··· PROVIDED ENTRIES ···

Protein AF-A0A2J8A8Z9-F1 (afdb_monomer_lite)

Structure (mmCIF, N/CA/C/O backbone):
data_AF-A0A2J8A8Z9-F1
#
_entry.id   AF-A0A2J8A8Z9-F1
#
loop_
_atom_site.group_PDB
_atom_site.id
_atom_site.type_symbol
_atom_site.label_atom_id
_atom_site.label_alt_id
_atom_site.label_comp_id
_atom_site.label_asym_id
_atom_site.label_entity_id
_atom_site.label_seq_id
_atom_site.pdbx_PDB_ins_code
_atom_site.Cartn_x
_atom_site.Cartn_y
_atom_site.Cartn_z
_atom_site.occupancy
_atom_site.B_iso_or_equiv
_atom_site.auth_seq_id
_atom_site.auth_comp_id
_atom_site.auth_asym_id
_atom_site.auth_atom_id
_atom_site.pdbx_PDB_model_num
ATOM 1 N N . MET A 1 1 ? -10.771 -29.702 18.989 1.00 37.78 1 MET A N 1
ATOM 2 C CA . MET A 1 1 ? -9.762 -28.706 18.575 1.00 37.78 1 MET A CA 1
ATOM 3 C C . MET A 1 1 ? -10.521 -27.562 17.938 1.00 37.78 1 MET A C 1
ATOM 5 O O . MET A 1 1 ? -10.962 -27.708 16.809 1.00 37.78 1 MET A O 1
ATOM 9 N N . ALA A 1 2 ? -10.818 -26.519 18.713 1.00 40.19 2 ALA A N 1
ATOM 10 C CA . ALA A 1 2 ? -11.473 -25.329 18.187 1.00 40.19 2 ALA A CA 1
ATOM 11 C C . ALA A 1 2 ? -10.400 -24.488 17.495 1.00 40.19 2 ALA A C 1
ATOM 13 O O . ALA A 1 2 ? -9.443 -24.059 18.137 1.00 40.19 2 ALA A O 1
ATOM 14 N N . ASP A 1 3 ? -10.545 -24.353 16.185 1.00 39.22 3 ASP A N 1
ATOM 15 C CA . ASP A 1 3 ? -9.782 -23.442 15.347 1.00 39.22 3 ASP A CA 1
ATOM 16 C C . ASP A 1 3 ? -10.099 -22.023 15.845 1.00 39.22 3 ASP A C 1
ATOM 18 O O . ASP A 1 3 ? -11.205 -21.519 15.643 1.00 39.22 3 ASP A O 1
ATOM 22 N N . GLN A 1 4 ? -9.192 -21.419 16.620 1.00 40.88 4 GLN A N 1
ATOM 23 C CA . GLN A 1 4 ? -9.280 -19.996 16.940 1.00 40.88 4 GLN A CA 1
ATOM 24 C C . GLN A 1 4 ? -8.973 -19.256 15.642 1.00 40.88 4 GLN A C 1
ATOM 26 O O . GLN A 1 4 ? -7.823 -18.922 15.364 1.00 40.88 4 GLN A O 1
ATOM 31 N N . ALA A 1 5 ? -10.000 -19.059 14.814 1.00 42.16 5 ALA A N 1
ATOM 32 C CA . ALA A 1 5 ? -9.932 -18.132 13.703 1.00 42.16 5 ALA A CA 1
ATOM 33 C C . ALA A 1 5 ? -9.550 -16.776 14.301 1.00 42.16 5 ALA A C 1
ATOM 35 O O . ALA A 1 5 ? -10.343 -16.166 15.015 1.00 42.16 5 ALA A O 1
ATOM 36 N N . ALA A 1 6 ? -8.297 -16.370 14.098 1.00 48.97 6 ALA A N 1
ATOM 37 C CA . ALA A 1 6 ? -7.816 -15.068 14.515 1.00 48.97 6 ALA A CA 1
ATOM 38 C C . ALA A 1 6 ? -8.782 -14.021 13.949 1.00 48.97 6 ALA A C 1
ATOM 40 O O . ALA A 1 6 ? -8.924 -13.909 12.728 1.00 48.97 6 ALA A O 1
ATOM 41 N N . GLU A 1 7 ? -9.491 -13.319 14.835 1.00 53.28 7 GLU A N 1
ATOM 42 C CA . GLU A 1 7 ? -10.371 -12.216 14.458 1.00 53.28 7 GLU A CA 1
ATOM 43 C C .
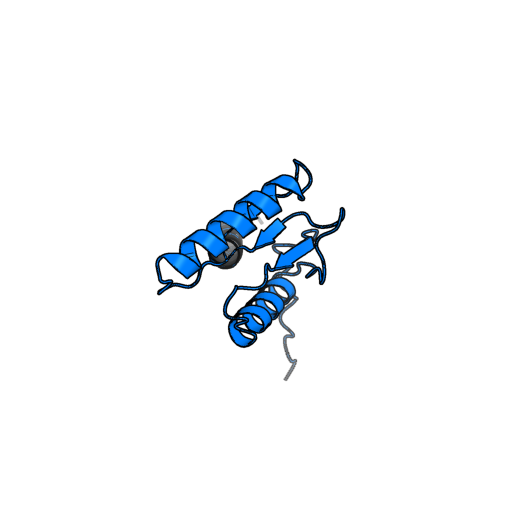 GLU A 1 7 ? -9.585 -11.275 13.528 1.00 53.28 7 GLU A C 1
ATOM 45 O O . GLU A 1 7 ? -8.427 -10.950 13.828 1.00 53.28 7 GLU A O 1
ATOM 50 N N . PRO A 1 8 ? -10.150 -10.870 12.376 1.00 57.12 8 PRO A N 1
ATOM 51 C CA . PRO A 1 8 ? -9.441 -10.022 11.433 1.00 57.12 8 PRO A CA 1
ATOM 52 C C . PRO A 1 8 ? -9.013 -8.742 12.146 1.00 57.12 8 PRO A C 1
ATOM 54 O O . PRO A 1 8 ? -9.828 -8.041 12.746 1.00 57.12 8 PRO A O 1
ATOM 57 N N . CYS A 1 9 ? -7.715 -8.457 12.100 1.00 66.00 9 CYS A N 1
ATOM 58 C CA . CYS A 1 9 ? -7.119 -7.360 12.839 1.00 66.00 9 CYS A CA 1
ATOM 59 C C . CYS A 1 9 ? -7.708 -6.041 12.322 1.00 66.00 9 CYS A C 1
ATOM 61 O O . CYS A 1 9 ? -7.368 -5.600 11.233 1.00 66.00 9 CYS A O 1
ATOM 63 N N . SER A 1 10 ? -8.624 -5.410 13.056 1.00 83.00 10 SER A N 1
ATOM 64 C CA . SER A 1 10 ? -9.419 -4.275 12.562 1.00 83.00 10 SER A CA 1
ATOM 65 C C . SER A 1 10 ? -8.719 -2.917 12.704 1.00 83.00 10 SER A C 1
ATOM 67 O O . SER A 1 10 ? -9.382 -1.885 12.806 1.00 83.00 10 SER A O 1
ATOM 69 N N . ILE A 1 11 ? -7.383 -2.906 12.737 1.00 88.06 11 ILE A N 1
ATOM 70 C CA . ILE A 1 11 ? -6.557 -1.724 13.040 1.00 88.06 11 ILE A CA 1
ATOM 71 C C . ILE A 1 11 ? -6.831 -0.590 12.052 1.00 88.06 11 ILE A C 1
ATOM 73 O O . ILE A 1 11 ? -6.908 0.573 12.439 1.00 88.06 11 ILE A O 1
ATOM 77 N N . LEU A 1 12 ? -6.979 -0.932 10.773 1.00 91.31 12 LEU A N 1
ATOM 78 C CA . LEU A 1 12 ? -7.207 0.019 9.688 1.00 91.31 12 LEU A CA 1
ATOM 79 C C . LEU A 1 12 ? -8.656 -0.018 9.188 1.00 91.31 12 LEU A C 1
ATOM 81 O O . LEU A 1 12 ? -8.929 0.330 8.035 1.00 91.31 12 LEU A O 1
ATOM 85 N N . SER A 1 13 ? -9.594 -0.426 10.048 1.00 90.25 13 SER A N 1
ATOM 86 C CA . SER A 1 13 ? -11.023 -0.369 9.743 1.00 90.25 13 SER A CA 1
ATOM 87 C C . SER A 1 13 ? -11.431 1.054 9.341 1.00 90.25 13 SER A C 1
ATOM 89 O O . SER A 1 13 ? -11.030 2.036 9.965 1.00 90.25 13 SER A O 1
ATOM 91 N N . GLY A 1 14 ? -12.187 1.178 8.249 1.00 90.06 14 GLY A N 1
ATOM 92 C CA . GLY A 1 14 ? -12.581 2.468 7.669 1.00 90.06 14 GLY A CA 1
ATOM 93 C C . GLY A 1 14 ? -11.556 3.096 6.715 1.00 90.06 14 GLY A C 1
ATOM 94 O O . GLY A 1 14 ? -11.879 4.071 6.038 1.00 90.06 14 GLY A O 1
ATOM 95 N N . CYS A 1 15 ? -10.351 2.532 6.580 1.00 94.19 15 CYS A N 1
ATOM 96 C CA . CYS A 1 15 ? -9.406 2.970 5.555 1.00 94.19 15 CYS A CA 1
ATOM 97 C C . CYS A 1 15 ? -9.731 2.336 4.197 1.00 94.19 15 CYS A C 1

···
··· PROVIDED ENTRIES ···

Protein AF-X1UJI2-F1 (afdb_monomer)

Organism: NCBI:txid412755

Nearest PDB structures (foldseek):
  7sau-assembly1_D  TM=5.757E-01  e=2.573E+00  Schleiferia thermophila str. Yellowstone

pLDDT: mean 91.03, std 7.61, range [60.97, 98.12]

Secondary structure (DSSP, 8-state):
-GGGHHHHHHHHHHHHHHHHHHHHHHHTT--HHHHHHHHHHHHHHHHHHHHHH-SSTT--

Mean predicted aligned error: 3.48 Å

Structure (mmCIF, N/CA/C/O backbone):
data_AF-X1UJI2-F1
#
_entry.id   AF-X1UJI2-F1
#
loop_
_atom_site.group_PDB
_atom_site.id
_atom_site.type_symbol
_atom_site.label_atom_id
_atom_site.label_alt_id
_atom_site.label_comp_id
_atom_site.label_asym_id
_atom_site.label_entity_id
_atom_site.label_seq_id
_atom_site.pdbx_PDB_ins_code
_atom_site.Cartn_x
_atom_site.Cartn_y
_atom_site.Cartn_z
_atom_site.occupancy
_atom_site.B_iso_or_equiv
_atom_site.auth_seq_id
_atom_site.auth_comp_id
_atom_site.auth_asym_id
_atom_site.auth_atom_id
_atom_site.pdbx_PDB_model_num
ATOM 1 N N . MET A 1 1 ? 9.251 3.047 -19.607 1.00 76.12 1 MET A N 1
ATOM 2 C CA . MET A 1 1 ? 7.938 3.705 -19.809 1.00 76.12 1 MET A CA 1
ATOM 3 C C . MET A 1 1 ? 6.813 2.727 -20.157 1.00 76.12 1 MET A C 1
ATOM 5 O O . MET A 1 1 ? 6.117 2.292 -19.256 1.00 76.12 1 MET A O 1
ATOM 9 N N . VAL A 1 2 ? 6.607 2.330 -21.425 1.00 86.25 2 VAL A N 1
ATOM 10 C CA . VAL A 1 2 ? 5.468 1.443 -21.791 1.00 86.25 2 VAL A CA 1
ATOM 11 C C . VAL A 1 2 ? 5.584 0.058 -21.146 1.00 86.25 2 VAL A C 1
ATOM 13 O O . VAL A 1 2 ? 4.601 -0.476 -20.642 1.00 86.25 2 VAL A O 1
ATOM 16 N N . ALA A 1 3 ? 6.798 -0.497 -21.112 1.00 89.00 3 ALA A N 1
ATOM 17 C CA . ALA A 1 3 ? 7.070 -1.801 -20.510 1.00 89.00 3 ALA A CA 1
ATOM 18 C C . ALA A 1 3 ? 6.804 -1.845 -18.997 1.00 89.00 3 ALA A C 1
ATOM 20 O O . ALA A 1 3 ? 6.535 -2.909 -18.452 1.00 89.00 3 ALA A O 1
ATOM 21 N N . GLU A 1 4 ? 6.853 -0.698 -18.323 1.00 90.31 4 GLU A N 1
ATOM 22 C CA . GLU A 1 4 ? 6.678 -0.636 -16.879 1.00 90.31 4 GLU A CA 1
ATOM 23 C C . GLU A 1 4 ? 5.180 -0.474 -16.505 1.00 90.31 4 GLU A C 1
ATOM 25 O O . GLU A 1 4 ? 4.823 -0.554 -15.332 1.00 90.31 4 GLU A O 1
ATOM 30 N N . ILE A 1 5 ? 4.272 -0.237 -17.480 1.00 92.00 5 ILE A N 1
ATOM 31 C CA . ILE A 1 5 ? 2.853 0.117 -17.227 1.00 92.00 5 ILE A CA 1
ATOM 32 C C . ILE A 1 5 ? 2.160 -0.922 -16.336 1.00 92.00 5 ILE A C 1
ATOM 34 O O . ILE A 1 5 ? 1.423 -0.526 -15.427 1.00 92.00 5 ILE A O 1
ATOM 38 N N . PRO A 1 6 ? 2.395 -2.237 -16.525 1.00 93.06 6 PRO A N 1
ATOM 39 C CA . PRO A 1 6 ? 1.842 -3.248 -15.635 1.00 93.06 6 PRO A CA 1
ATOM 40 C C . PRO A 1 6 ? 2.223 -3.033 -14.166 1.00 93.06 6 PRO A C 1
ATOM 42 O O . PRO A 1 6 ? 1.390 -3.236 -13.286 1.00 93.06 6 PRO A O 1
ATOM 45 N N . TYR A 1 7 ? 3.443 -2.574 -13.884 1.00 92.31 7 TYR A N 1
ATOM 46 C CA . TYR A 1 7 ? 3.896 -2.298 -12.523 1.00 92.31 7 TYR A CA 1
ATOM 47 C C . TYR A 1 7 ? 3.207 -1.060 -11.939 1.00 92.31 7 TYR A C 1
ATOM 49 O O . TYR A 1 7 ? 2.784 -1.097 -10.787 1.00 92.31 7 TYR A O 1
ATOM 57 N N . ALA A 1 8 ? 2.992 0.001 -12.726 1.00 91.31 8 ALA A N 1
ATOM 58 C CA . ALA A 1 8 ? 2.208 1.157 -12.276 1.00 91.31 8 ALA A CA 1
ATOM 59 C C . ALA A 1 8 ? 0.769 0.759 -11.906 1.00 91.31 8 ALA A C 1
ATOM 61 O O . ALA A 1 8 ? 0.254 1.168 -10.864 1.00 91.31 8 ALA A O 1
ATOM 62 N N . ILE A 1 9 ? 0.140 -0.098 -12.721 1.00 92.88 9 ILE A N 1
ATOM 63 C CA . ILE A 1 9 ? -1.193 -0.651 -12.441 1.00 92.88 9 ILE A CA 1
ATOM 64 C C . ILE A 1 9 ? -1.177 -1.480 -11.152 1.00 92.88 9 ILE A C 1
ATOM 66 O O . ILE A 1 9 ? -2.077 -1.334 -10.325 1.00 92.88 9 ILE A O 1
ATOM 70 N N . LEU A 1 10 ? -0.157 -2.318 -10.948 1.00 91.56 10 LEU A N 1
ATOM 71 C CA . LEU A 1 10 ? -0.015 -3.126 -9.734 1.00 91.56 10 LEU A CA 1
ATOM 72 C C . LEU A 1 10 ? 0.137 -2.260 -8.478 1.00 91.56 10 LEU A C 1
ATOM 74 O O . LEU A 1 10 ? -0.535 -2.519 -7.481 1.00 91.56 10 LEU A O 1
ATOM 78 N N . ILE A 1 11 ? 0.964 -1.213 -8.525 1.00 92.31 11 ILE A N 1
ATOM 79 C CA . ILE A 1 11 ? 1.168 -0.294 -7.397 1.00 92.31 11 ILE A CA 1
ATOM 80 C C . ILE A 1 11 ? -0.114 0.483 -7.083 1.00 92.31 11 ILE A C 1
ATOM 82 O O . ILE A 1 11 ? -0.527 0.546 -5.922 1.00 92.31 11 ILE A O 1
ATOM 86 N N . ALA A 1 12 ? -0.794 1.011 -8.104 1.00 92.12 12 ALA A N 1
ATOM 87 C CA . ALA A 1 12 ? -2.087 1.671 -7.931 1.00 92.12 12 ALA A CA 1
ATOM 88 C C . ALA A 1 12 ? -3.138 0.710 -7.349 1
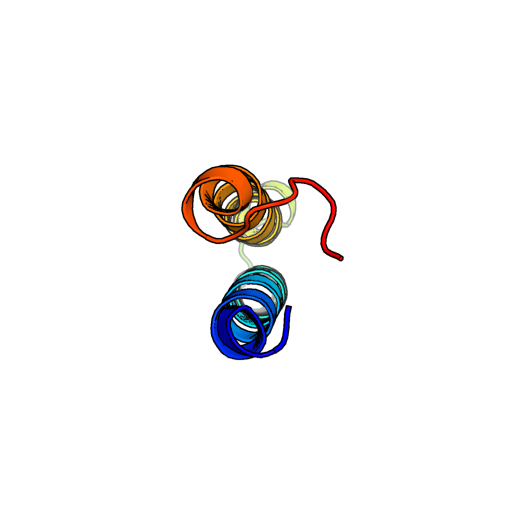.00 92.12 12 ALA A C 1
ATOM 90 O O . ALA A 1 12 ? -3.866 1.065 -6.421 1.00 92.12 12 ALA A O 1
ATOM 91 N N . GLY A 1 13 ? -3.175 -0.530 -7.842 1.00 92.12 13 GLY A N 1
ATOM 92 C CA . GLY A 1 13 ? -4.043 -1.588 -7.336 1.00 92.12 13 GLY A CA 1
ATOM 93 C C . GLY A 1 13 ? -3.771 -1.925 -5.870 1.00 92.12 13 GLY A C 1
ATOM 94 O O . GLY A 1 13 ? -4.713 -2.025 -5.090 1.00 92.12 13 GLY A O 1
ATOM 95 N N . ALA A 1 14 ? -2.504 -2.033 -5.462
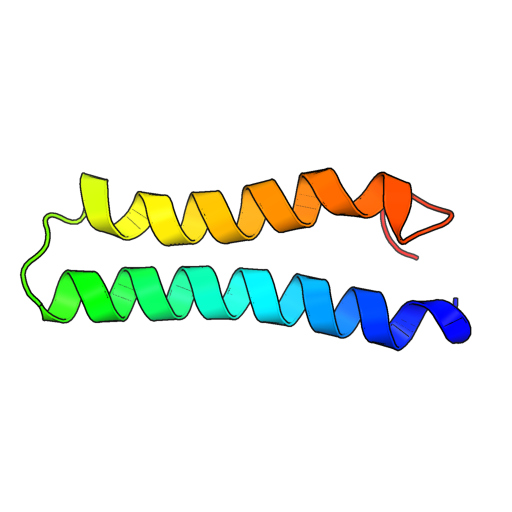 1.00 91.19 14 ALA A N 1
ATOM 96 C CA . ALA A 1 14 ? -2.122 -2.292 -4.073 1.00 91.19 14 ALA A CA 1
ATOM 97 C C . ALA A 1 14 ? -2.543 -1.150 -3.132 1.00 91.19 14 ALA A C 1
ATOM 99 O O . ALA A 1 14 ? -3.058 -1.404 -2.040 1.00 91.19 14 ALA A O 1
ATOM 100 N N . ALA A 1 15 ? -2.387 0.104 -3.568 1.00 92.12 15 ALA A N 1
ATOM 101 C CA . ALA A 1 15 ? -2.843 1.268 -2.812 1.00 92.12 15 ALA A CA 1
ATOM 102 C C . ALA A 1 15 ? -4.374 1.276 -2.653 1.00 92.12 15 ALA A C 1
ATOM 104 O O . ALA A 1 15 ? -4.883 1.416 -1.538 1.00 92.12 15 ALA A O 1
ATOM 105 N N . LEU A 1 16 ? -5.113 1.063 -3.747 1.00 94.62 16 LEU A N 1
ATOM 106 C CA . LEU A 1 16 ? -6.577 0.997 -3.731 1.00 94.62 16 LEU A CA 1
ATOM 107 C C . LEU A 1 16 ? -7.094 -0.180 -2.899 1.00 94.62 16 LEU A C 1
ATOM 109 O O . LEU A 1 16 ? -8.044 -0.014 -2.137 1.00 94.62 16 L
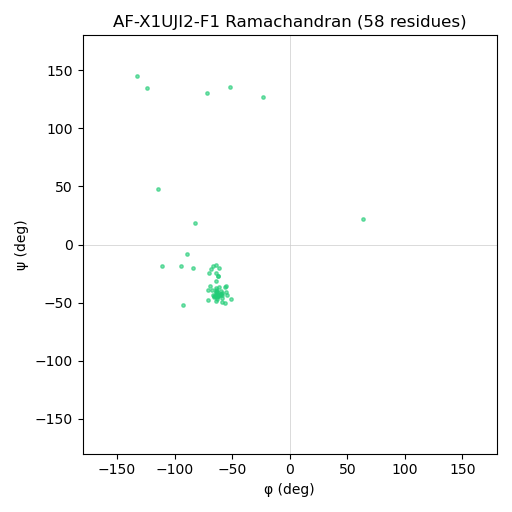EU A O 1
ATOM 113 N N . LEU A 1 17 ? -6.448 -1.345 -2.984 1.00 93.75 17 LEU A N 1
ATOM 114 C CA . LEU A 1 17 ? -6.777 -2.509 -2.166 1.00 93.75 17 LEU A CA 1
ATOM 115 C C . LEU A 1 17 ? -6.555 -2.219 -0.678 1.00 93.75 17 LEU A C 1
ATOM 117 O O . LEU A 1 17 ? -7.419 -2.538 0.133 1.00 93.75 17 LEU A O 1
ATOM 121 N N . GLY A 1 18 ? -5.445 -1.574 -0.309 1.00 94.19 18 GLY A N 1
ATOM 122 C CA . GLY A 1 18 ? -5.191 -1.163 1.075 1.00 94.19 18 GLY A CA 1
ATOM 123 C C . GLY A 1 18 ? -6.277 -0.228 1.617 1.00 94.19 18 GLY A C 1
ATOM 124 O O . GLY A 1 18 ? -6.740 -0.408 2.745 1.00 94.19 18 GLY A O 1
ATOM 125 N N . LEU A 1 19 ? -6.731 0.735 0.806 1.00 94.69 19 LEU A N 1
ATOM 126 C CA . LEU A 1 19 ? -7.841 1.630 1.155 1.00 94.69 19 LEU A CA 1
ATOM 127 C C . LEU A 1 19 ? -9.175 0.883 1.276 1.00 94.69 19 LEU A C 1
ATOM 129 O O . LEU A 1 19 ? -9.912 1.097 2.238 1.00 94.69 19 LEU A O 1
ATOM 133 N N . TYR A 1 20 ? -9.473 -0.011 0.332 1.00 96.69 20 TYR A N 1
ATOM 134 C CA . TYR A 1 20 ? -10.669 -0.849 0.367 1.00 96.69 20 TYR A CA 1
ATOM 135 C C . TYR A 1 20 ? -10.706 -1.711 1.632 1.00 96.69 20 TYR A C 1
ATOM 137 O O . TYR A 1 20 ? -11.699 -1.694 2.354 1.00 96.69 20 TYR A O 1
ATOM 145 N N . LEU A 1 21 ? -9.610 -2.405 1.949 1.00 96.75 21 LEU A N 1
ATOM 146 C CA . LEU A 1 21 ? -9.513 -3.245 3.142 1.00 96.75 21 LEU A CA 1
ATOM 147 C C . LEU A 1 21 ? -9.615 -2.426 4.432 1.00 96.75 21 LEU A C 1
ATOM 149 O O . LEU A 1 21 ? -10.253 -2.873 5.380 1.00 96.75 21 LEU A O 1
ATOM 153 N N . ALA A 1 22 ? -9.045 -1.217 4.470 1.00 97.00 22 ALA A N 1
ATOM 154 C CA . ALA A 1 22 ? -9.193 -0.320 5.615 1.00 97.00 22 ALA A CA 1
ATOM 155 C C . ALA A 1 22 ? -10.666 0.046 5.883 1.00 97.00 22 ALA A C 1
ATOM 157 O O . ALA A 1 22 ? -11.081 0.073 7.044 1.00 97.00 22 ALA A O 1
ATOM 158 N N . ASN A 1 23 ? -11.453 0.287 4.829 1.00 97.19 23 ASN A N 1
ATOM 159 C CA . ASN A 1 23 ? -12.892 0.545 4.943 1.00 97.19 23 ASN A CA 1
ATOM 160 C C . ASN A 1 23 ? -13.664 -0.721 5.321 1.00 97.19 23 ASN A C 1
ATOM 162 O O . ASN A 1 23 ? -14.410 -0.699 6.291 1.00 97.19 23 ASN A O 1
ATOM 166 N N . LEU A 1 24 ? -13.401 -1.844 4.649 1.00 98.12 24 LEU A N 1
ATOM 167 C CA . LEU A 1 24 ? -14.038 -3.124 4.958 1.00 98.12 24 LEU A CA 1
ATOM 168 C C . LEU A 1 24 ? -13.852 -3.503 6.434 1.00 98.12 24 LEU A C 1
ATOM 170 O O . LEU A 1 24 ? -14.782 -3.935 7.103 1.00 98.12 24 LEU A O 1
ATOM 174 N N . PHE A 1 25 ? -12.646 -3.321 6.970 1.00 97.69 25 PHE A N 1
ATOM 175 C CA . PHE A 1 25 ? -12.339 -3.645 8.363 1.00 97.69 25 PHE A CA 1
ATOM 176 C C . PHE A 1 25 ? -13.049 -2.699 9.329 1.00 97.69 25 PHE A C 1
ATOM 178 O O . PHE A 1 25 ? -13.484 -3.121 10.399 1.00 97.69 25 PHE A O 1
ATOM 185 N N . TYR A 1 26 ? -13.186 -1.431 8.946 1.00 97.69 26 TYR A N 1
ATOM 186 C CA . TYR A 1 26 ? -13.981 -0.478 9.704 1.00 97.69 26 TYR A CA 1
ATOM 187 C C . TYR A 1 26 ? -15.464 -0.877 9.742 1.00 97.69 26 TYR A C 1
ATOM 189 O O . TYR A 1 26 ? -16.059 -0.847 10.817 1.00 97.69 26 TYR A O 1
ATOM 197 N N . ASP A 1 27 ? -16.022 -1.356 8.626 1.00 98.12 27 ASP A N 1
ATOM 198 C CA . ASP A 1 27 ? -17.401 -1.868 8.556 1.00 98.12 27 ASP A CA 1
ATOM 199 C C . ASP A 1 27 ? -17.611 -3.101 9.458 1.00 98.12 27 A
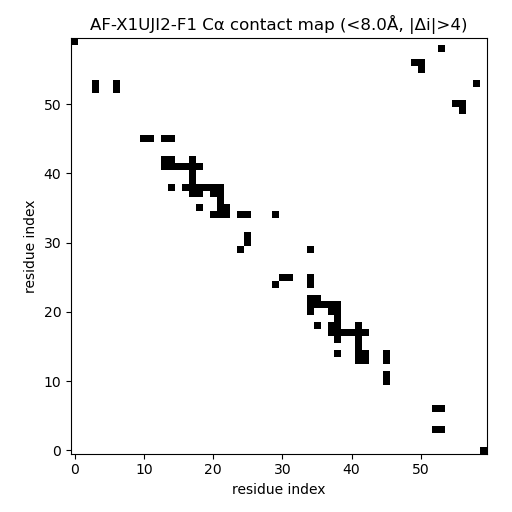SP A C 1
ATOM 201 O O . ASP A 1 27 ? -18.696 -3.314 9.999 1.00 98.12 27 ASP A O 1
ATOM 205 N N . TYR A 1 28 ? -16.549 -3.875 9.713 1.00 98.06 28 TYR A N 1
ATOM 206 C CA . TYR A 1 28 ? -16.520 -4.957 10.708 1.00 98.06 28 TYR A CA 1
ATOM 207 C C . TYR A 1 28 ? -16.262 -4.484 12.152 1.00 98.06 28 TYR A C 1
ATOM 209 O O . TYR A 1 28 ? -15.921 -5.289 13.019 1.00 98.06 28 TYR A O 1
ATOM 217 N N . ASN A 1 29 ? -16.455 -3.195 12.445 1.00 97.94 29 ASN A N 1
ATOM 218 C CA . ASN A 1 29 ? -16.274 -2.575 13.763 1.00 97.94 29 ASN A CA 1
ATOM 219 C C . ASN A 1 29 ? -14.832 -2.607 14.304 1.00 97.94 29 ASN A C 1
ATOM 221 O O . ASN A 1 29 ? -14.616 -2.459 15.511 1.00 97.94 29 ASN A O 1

···

● ACTION ITEM:
Retype, exactly and in full, the lines above from the one containing "ATOM 65 C C" through the one containing "ATOM 86 C CA".

● PROBLEM SOLUTION:
ATOM 65 C C . SER A 1 10 ? -8.719 -2.917 12.704 1.00 83.00 10 SER A C 1
ATOM 67 O O . SER A 1 10 ? -9.382 -1.885 12.806 1.00 83.00 10 SER A O 1
ATOM 69 N N . ILE A 1 11 ? -7.383 -2.906 12.737 1.00 88.06 11 ILE A N 1
ATOM 70 C CA . ILE A 1 11 ? -6.557 -1.724 13.040 1.00 88.06 11 ILE A CA 1
ATOM 71 C C . ILE A 1 11 ? -6.831 -0.590 12.052 1.00 88.06 11 ILE A C 1
ATOM 73 O O . ILE A 1 11 ? -6.908 0.573 12.439 1.00 88.06 11 ILE A O 1
ATOM 77 N N . LEU A 1 12 ? -6.979 -0.932 10.773 1.00 91.31 12 LEU A N 1
ATOM 78 C CA . LEU A 1 12 ? -7.207 0.019 9.688 1.00 91.31 12 LEU A CA 1
ATOM 79 C C . LEU A 1 12 ? -8.656 -0.018 9.188 1.00 91.31 12 LEU A C 1
ATOM 81 O O . LEU A 1 12 ? -8.929 0.330 8.035 1.00 91.31 12 LEU A O 1
ATOM 85 N N . SER A 1 13 ? -9.594 -0.426 10.048 1.00 90.25 13 SER A N 1
ATOM 86 C CA . SER A 1 13 ? -11.023 -0.369 9.743 1.00 90.25 13 SER A CA 1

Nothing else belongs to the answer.